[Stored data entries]

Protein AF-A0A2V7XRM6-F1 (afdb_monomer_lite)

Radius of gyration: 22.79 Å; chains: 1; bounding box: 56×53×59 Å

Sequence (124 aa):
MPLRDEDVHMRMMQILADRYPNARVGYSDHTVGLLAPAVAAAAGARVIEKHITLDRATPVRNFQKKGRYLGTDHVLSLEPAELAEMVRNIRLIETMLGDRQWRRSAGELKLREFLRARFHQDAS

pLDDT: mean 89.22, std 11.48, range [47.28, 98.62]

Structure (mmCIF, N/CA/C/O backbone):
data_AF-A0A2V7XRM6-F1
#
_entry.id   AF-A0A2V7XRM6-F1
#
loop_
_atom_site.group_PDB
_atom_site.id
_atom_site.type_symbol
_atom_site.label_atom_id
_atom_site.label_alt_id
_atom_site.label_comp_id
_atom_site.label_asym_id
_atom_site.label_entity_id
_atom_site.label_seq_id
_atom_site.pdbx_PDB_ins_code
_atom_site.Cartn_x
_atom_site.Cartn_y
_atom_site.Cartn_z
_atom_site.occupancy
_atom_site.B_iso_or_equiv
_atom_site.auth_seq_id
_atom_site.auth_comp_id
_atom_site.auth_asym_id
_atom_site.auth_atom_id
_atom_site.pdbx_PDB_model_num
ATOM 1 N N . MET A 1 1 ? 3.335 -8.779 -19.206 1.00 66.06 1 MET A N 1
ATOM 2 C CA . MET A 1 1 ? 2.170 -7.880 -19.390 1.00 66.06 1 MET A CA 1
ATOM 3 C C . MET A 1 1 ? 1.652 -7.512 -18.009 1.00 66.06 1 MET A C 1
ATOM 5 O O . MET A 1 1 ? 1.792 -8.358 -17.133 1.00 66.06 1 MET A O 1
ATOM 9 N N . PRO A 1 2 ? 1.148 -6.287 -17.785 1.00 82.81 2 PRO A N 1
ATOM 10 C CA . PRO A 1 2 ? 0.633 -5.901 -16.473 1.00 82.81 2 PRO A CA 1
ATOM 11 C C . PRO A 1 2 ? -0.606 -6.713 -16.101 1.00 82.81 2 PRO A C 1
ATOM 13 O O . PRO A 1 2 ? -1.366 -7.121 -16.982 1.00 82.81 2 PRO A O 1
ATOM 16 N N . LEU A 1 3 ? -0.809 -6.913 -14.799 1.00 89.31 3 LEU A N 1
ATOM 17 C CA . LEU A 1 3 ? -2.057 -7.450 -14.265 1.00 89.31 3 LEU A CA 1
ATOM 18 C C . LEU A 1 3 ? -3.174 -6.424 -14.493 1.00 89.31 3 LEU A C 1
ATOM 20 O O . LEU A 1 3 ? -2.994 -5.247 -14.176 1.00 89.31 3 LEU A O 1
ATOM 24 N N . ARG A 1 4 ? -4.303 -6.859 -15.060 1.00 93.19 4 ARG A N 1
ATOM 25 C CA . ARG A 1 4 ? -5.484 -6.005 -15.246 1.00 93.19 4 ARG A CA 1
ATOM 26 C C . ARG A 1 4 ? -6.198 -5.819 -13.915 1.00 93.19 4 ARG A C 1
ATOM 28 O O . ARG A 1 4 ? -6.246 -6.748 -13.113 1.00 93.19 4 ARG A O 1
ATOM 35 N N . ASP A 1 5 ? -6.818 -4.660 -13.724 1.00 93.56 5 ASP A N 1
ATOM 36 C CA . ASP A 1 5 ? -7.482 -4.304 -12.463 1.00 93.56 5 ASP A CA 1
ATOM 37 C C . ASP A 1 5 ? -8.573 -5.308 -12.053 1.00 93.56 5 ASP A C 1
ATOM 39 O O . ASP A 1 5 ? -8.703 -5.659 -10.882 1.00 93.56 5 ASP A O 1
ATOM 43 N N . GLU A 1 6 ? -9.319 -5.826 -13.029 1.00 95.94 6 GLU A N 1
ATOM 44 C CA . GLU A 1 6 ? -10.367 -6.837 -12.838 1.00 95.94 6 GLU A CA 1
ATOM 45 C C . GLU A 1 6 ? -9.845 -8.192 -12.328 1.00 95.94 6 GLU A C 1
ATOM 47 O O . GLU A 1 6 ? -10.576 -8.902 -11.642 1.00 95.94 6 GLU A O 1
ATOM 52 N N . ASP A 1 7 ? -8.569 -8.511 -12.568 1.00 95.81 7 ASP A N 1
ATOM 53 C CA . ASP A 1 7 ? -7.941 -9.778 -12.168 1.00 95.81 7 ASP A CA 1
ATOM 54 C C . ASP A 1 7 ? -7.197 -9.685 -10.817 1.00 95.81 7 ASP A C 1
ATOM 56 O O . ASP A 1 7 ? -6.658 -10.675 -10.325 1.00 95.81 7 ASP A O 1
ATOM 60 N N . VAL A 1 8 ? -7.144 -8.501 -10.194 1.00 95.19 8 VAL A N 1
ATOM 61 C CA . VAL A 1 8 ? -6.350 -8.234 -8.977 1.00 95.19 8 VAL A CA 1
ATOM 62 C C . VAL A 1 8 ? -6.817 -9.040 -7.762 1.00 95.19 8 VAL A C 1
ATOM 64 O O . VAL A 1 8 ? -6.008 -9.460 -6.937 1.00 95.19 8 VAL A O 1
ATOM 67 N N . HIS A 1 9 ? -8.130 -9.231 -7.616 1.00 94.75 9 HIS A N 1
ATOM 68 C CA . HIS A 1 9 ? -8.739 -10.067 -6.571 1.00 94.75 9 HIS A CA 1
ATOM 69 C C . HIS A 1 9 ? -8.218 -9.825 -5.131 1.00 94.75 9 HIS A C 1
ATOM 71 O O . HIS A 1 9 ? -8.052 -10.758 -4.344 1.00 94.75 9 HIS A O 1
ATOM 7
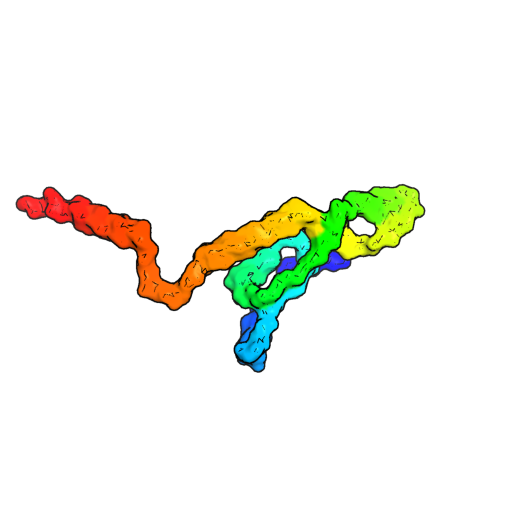7 N N . MET A 1 10 ? -8.037 -8.564 -4.717 1.00 94.50 10 MET A N 1
ATOM 78 C CA . MET A 1 10 ? -7.475 -8.202 -3.397 1.00 94.50 10 MET A CA 1
ATOM 79 C C . MET A 1 10 ? -8.197 -8.784 -2.173 1.00 94.50 10 MET A C 1
ATOM 81 O O . MET A 1 10 ? -7.577 -8.955 -1.123 1.00 94.50 10 MET A O 1
ATOM 85 N N . ARG A 1 11 ? -9.489 -9.128 -2.281 1.00 95.94 11 ARG A N 1
ATOM 86 C CA . ARG A 1 11 ? -10.231 -9.799 -1.195 1.00 95.94 11 ARG A CA 1
ATOM 87 C C . ARG A 1 11 ? -9.639 -11.161 -0.820 1.00 95.94 11 ARG A C 1
ATOM 89 O O . ARG A 1 11 ? -9.872 -11.624 0.294 1.00 95.94 11 ARG A O 1
ATOM 96 N N . MET A 1 12 ? -8.820 -11.765 -1.682 1.00 96.06 12 MET A N 1
ATOM 97 C CA . MET A 1 12 ? -8.066 -12.974 -1.350 1.00 96.06 12 MET A CA 1
ATOM 98 C C . MET A 1 12 ? -7.184 -12.799 -0.112 1.00 96.06 12 MET A C 1
ATOM 100 O O . MET A 1 12 ? -7.014 -13.757 0.635 1.00 96.06 12 MET A O 1
ATOM 104 N N . MET A 1 13 ? -6.695 -11.587 0.175 1.00 97.19 13 MET A N 1
ATOM 105 C CA . MET A 1 13 ? -5.936 -11.338 1.403 1.00 97.19 13 MET A CA 1
ATOM 106 C C . MET A 1 13 ? -6.758 -11.602 2.669 1.00 97.19 13 MET A C 1
ATOM 108 O O . MET A 1 13 ? -6.229 -12.156 3.628 1.00 97.19 13 MET A O 1
ATOM 112 N N . GLN A 1 14 ? -8.048 -11.251 2.668 1.00 96.00 14 GLN A N 1
ATOM 113 C CA . GLN A 1 14 ? -8.943 -11.493 3.806 1.00 96.00 14 GLN A CA 1
ATOM 114 C C . GLN A 1 14 ? -9.182 -12.993 3.982 1.00 96.00 14 GLN A C 1
ATOM 116 O O . GLN A 1 14 ? -9.004 -13.519 5.072 1.00 96.00 14 GLN A O 1
ATOM 121 N N . ILE A 1 15 ? -9.449 -13.702 2.880 1.00 97.12 15 ILE A N 1
ATOM 122 C CA . ILE A 1 15 ? -9.617 -15.163 2.884 1.00 97.12 15 ILE A CA 1
ATOM 123 C C . ILE A 1 15 ? -8.363 -15.863 3.430 1.00 97.12 15 ILE A C 1
ATOM 125 O O . ILE A 1 15 ? -8.467 -16.808 4.213 1.00 97.12 15 ILE A O 1
ATOM 129 N N . LEU A 1 16 ? -7.170 -15.412 3.028 1.00 97.19 16 LEU A N 1
ATOM 130 C CA . LEU A 1 16 ? -5.907 -15.953 3.530 1.00 97.19 16 LEU A CA 1
ATOM 131 C C . LEU A 1 16 ? -5.695 -15.632 5.012 1.00 97.19 16 LEU A C 1
ATOM 133 O O . LEU A 1 16 ? -5.226 -16.499 5.744 1.00 97.19 16 LEU A O 1
ATOM 137 N N . ALA A 1 17 ? -6.054 -14.429 5.461 1.00 96.31 17 ALA A N 1
ATOM 138 C CA . ALA A 1 17 ? -5.926 -14.038 6.861 1.00 96.31 17 ALA A CA 1
ATOM 139 C C . ALA A 1 17 ? -6.861 -14.863 7.758 1.00 96.31 17 ALA A C 1
ATOM 141 O O . ALA A 1 17 ? -6.432 -15.341 8.805 1.00 96.31 17 ALA A O 1
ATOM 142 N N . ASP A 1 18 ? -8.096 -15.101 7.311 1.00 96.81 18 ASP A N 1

Exercise objective:
Which lines should be output? Exactly those from the first line of the data through the line containing "ATOM 18 C C", inclusive.

Solution for this task:
Protein AF-A0A2V7XRM6-F1 (afdb_monomer_lite)

Radius of gyration: 22.79 Å; chains: 1; bounding box: 56×53×59 Å

Sequence (124 aa):
MPLRDEDVHMRMMQILADRYPNARVGYSDHTVGLLAPAVAAAAGARVIEKHITLDRATPVRNFQKKGRYLGTDHVLSLEPAELAEMVRNIRLIETMLGDRQWRRSAGELKLREFLRARFHQDAS

pLDDT: mean 89.22, std 11.48, range [47.28, 98.62]

Structure (mmCIF, N/CA/C/O backbone):
data_AF-A0A2V7XRM6-F1
#
_entry.id   AF-A0A2V7XRM6-F1
#
loop_
_atom_site.group_PDB
_atom_site.id
_atom_site.type_symbol
_atom_site.label_atom_id
_atom_site.label_alt_id
_atom_site.label_comp_id
_atom_site.label_asym_id
_atom_site.label_entity_id
_atom_site.label_seq_id
_atom_site.pdbx_PDB_ins_code
_atom_site.Cartn_x
_atom_site.Cartn_y
_atom_site.Cartn_z
_atom_site.occupancy
_atom_site.B_iso_or_equiv
_atom_site.auth_seq_id
_atom_site.auth_comp_id
_atom_site.auth_asym_id
_atom_site.auth_atom_id
_atom_site.pdbx_PDB_model_num
ATOM 1 N N . MET A 1 1 ? 3.335 -8.779 -19.206 1.00 66.06 1 MET A N 1
ATOM 2 C CA . MET A 1 1 ? 2.170 -7.880 -19.390 1.00 66.06 1 MET A CA 1
ATOM 3 C C . MET A 1 1 ? 1.652 -7.512 -18.009 1.00 66.06 1 MET A C 1
ATOM 5 O O . MET A 1 1 ? 1.792 -8.358 -17.133 1.00 66.06 1 MET A O 1
ATOM 9 N N . PRO A 1 2 ? 1.148 -6.287 -17.785 1.00 82.81 2 PRO A N 1
ATOM 10 C CA . PRO A 1 2 ? 0.633 -5.901 -16.473 1.00 82.81 2 PRO A CA 1
ATOM 11 C C . PRO A 1 2 ? -0.606 -6.713 -16.101 1.00 82.81 2 PRO A C 1
ATOM 13 O O . PRO A 1 2 ? -1.366 -7.121 -16.982 1.00 82.81 2 PRO A O 1
ATOM 16 N N . LEU A 1 3 ? -0.809 -6.913 -14.799 1.00 89.31 3 LEU A N 1
ATOM 17 C CA . LEU A 1 3 ? -2.057 -7.450 -14.265 1.00 89.31 3 LEU A CA 1
ATOM 18 C C . LEU A 1 3 ? -3.174 -6.424 -14.493 1.00 89.31 3 LEU A C 1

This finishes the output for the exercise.